Coal Tattoo

There’s a significant ruling out this morning from a federal appeals court in Kentucky, involving a challenge to the streamlined permitting process for mountaintop removal used by the federal Army Corps of Engineers.  The ruling comes from the 6th U.S. Circuit Court of Appeals, and you can read it online here.

The three-judge panel threw out the Corps’ use of Nationwide Permit 21, calling the agency’s actions “arbitrary and capricious,” and saying the Corps did not follow the applicable Clean Water Act and National Environmental Policy Act regulations, which require it to document its assessment of environmental impacts and examine past impacts before issuing new permits. The ruling said:

Failing these regulatory prerequisites, the Corps leaves us with nothing more than its say-so that it meets CWA and NEPA standards. We may not supply a reasoned basis for the agency’s action that the agency itself has not given.

The case focuses on the way the Corps of Engineers analyzed cumulative impacts of mining and considered the possible benefits of mitigation when it determined that a less-detailed Environmental Assessment was adequate to support issuance of NWP 21, instead of performing a much more elaborate Environmental Impact Statement. Remember that the law, especially NEPA, requires agencies to take a “hard look at environmental consequences” of their actions.

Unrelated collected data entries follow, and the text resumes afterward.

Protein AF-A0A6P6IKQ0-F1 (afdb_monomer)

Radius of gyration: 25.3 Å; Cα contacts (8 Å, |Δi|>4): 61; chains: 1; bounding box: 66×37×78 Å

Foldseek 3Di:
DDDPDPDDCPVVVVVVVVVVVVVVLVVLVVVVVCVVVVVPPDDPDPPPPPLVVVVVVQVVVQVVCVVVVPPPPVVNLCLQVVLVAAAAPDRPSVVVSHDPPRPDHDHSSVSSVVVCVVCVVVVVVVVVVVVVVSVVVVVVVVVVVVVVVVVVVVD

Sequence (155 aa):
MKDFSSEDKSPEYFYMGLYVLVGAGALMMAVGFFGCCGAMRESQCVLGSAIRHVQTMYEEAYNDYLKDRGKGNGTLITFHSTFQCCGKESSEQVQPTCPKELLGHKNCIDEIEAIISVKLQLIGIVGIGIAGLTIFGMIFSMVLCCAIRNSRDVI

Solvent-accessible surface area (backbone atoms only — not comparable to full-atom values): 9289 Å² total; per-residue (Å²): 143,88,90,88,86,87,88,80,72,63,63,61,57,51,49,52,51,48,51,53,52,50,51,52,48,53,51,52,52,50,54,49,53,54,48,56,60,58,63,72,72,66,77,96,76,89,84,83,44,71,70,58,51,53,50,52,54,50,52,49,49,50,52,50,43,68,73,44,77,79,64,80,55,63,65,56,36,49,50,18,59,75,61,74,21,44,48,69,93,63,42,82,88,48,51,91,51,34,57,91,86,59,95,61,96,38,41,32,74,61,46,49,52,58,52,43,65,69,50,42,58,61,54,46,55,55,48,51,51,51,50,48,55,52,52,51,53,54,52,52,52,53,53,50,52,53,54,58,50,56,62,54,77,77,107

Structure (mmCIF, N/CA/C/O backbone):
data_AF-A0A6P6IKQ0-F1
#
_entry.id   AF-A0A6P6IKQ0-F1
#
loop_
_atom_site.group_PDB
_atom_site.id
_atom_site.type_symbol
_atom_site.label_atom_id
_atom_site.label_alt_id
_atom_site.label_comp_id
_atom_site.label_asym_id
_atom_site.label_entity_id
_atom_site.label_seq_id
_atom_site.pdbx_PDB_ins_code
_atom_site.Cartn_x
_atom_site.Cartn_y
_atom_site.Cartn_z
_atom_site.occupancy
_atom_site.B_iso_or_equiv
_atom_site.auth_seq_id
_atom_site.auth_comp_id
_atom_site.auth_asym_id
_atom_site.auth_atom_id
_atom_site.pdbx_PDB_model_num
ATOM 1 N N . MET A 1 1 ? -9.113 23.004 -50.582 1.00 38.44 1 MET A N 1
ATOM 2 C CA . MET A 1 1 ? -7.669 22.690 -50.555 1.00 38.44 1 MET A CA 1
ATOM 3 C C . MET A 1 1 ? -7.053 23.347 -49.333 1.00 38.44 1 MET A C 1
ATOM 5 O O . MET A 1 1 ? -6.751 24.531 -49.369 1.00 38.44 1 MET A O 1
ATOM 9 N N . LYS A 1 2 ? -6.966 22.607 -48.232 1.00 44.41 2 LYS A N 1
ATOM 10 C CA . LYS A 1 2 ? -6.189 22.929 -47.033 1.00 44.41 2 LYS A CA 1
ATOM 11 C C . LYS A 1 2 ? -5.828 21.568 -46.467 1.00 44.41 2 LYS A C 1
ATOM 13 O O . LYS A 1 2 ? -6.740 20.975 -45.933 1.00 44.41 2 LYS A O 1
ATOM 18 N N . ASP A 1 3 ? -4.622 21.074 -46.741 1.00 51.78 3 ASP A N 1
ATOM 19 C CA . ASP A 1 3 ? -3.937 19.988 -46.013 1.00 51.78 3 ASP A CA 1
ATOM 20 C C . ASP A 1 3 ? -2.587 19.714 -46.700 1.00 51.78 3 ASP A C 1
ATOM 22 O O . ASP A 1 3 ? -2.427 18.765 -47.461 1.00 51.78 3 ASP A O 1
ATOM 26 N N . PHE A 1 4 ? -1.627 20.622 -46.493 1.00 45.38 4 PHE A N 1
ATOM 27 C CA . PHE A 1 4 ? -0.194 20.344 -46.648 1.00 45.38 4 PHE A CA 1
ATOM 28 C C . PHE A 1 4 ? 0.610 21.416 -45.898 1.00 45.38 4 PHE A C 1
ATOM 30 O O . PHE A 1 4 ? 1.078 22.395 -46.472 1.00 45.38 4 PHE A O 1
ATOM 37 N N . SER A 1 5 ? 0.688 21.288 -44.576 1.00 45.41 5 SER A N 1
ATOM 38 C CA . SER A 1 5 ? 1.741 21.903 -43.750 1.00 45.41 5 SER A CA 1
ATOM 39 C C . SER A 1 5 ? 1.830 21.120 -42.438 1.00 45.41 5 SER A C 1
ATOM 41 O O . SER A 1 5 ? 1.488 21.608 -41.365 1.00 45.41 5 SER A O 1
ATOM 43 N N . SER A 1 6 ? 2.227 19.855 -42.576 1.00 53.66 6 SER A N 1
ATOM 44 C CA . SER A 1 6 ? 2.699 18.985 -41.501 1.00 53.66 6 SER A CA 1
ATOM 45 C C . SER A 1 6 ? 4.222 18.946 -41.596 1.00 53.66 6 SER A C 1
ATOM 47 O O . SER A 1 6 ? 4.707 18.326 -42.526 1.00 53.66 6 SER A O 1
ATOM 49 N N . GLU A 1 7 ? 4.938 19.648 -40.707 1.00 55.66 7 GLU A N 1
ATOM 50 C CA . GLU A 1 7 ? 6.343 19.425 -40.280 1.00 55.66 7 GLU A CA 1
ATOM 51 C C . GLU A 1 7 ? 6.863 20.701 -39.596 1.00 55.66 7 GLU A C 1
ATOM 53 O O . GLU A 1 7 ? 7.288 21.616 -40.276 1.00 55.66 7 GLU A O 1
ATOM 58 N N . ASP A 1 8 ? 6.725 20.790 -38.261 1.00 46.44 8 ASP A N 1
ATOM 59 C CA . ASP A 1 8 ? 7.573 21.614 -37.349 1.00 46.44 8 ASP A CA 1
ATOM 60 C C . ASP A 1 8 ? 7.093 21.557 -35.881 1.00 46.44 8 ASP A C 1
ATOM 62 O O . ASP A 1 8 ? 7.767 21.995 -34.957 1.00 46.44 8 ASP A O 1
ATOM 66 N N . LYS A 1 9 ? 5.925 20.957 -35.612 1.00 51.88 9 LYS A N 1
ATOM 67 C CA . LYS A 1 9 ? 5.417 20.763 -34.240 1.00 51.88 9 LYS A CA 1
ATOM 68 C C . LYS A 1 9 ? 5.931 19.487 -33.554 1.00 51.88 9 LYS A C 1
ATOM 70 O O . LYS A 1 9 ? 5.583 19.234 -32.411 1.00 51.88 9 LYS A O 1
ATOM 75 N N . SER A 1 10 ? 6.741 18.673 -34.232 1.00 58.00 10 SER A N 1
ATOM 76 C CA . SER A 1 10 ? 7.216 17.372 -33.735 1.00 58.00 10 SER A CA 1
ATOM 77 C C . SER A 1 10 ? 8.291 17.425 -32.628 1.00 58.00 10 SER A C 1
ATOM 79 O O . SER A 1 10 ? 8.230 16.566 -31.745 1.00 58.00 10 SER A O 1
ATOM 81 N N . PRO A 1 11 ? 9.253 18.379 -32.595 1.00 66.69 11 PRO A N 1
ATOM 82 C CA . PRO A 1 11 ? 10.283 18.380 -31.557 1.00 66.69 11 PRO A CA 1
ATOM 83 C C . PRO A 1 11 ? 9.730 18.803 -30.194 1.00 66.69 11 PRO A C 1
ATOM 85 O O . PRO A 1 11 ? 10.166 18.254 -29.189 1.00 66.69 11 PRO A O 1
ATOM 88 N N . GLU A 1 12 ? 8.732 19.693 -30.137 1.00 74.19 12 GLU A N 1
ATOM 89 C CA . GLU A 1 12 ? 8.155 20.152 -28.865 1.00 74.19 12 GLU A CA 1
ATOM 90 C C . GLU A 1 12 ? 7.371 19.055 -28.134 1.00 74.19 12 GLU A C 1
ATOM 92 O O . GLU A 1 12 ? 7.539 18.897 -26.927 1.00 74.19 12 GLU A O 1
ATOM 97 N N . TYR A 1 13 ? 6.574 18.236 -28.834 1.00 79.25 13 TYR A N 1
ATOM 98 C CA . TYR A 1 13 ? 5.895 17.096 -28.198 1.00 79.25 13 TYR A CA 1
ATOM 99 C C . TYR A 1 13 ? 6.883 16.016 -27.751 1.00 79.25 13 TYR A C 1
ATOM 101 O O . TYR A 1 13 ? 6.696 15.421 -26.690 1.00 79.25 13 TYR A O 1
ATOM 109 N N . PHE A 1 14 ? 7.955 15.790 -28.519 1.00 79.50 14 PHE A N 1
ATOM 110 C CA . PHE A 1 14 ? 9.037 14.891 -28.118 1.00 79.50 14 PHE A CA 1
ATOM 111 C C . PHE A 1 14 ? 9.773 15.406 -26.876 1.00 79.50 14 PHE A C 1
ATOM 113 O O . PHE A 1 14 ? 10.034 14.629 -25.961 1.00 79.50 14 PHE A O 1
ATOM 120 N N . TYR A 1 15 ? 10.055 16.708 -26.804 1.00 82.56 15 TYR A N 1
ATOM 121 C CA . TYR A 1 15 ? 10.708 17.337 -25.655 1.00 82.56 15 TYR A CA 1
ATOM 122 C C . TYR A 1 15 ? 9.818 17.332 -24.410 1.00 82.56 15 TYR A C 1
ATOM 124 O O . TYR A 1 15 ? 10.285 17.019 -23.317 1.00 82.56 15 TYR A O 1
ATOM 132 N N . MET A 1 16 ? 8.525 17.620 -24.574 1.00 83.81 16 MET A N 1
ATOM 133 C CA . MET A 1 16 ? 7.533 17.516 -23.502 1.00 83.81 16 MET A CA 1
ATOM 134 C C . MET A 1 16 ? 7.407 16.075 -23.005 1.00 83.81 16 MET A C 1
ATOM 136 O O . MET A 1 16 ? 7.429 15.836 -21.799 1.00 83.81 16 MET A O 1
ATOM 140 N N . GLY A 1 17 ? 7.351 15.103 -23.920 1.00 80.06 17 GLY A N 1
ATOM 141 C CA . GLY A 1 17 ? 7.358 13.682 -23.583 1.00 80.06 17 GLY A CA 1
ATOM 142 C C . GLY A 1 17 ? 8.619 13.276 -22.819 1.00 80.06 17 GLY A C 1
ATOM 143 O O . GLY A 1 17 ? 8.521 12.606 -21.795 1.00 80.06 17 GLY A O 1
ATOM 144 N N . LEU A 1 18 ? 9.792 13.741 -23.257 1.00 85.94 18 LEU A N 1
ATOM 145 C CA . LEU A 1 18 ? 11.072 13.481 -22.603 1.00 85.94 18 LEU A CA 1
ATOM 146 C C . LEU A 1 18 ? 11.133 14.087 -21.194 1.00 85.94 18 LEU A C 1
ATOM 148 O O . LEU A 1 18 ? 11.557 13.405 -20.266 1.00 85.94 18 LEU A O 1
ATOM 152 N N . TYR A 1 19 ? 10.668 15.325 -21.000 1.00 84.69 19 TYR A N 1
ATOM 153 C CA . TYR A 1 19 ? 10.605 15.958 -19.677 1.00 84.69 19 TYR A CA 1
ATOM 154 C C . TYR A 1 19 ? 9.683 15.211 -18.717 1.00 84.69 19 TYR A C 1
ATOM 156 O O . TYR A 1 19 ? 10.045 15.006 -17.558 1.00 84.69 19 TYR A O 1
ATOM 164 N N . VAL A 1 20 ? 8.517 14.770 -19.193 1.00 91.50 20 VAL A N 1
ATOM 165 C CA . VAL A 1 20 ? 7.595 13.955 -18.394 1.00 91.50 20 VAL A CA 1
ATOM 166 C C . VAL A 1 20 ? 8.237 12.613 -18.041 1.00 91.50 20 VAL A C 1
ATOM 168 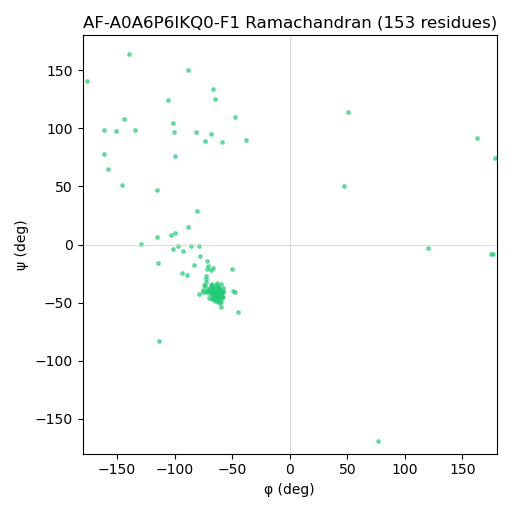O O . VAL A 1 20 ? 8.149 12.186 -16.892 1.00 91.50 20 VAL A O 1
ATOM 171 N N . LEU A 1 21 ? 8.940 11.976 -18.983 1.00 80.06 21 LEU A N 1
ATOM 172 C CA . LEU A 1 21 ? 9.626 10.703 -18.755 1.00 80.06 21 LEU A CA 1
ATOM 173 C C . LEU A 1 21 ? 10.773 10.837 -17.739 1.00 80.06 21 LEU A C 1
ATOM 175 O O . LEU A 1 21 ? 10.909 10.007 -16.843 1.00 80.06 21 LEU A O 1
ATOM 179 N N . VAL A 1 22 ? 11.571 11.904 -17.845 1.00 85.38 22 VAL A N 1
ATOM 180 C CA . VAL A 1 22 ? 12.670 12.221 -16.920 1.00 85.38 22 VAL A CA 1
ATOM 181 C C . VAL A 1 22 ? 12.130 12.573 -15.536 1.00 85.38 22 VAL A C 1
ATOM 183 O O . VAL A 1 22 ? 12.640 12.068 -14.539 1.00 85.38 22 VAL A O 1
ATOM 186 N N . GLY A 1 23 ? 11.076 13.391 -15.461 1.00 78.19 23 GLY A N 1
ATOM 187 C CA . GLY A 1 23 ? 10.423 13.755 -14.204 1.00 78.19 23 GLY A CA 1
ATOM 188 C C . GLY A 1 23 ? 9.814 12.543 -13.499 1.00 78.19 23 GLY A C 1
ATOM 189 O O . GLY A 1 23 ? 10.055 12.335 -12.310 1.00 78.19 23 GLY A O 1
ATOM 190 N N . ALA A 1 24 ? 9.096 11.695 -14.239 1.00 82.31 24 ALA A N 1
ATOM 191 C CA . ALA A 1 24 ? 8.554 10.443 -13.720 1.00 82.31 24 ALA A CA 1
ATOM 192 C C . ALA A 1 24 ? 9.668 9.483 -13.270 1.00 82.31 24 ALA A C 1
ATOM 194 O O . ALA A 1 24 ? 9.564 8.880 -12.204 1.00 82.31 24 ALA A O 1
ATOM 195 N N . GLY A 1 25 ? 10.758 9.382 -14.037 1.00 75.38 25 GLY A N 1
ATOM 196 C CA . GLY A 1 25 ? 11.922 8.567 -13.692 1.00 75.38 25 GLY A CA 1
ATOM 197 C C . GLY A 1 25 ? 12.628 9.039 -12.419 1.00 75.38 25 GLY A C 1
ATOM 198 O O . GLY A 1 25 ? 12.897 8.233 -11.532 1.00 75.38 25 GLY A O 1
ATOM 199 N N . ALA A 1 26 ? 12.870 10.345 -12.282 1.00 78.19 26 ALA A N 1
ATOM 200 C CA . ALA A 1 26 ? 13.482 10.933 -11.091 1.00 78.19 26 ALA A CA 1
ATOM 201 C C . ALA A 1 26 ? 12.605 10.750 -9.843 1.00 78.19 26 ALA A C 1
ATOM 203 O O . ALA A 1 26 ? 13.110 10.419 -8.770 1.00 78.19 26 ALA A O 1
ATOM 204 N N . LEU A 1 27 ? 11.285 10.902 -9.991 1.00 80.94 27 LEU A N 1
ATOM 205 C CA . LEU A 1 27 ? 10.331 10.672 -8.911 1.00 80.94 27 LEU A CA 1
ATOM 206 C C . LEU A 1 27 ? 10.319 9.198 -8.486 1.00 80.94 27 LEU A C 1
ATOM 208 O O . LEU A 1 27 ? 10.385 8.907 -7.294 1.00 80.94 27 LEU A O 1
ATOM 212 N N . MET A 1 28 ? 10.327 8.265 -9.442 1.00 80.25 28 MET A N 1
ATOM 213 C CA . MET A 1 28 ? 10.447 6.834 -9.145 1.00 80.25 28 MET A CA 1
ATOM 214 C C . MET A 1 28 ? 11.781 6.486 -8.464 1.00 80.25 28 MET A C 1
ATOM 216 O O . MET A 1 28 ? 11.795 5.686 -7.529 1.00 80.25 28 MET A O 1
ATOM 220 N N . MET A 1 29 ? 12.887 7.123 -8.860 1.00 76.00 29 MET A N 1
ATOM 221 C CA . MET A 1 29 ? 14.202 6.936 -8.236 1.00 76.00 29 MET A CA 1
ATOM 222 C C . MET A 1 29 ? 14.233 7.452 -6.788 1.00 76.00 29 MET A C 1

But in this instance, the 6th Circuit found, the Corps of Engineers “omitted the present effects of past actions” when it purported to analyze the cumulative impacts of its mining permit approvals.  The court said:

An environmental assessment that omits consideration of past impacts, followed by a conclusory suggestion that past impacts did not matter, cannot be in conformance. This is especially true where the reviewing agency reauthorizes a nationwide permit involving the same type of mining activities that cause the same type of environmental impacts.

While taking advantage of the more lenient environmental-assessment method (instead of the intensive environmental-impact statement method), the Corps short-circuited the “cumulative impact” analysis by confining its review to an estimate of future impacts. The Corps reasonably relied on data regarding past impacts to project future impacts, but it failed to combine the two to gauge the cumulative impact of reauthorizing permit 21.

In addition, the court found that the Corps of Engineers provided no proof that mining company “mitigation” activities are sufficient to offset mining damage, and reduce any cumulative impacts to being minimal:

We acknowledge that the Corps may rely on post-issuance mitigation procedures to minimize environmental impacts, but in making a minimal-cumulative-impact finding, it must, at a minimum, provide some documented information supporting that finding.

The 6th Circuit ruling was written by Judge Deborah Cook, who was appointed by President George W. Bush. Other panel members were Judge Eugene Siler, who was originally appointed to the federal bench by President Ford, and District Judge George Steeh, an appointee of President Clinton. The ruling overturns a decision by U.S. District Judge David Bunning.

The ruling notes that the nationwide permits at issue (the 2007 version of the NWPs) expired on March 18, 2012, but that the Corps extended those permits through March 18, 2013, for projects started before the 2012 expiration date. Additionally, in order to “provide an equitable an less burdensome transition,” and avoid “significant hardship” for coal operators, the Corps granted a five-year “accommodation” until 2017 to activities authorized under the permits. The

The Corps estimates that approximately 70 surface coal-mining activities authorized under permit 21 qualify for this five-year reauthorization. The 6th Circuit also issued a 60-day stay of its ruling “to allow the parties and the district court an opportunity to assess the ramifications of this ruling on existing projects and potential remedies.”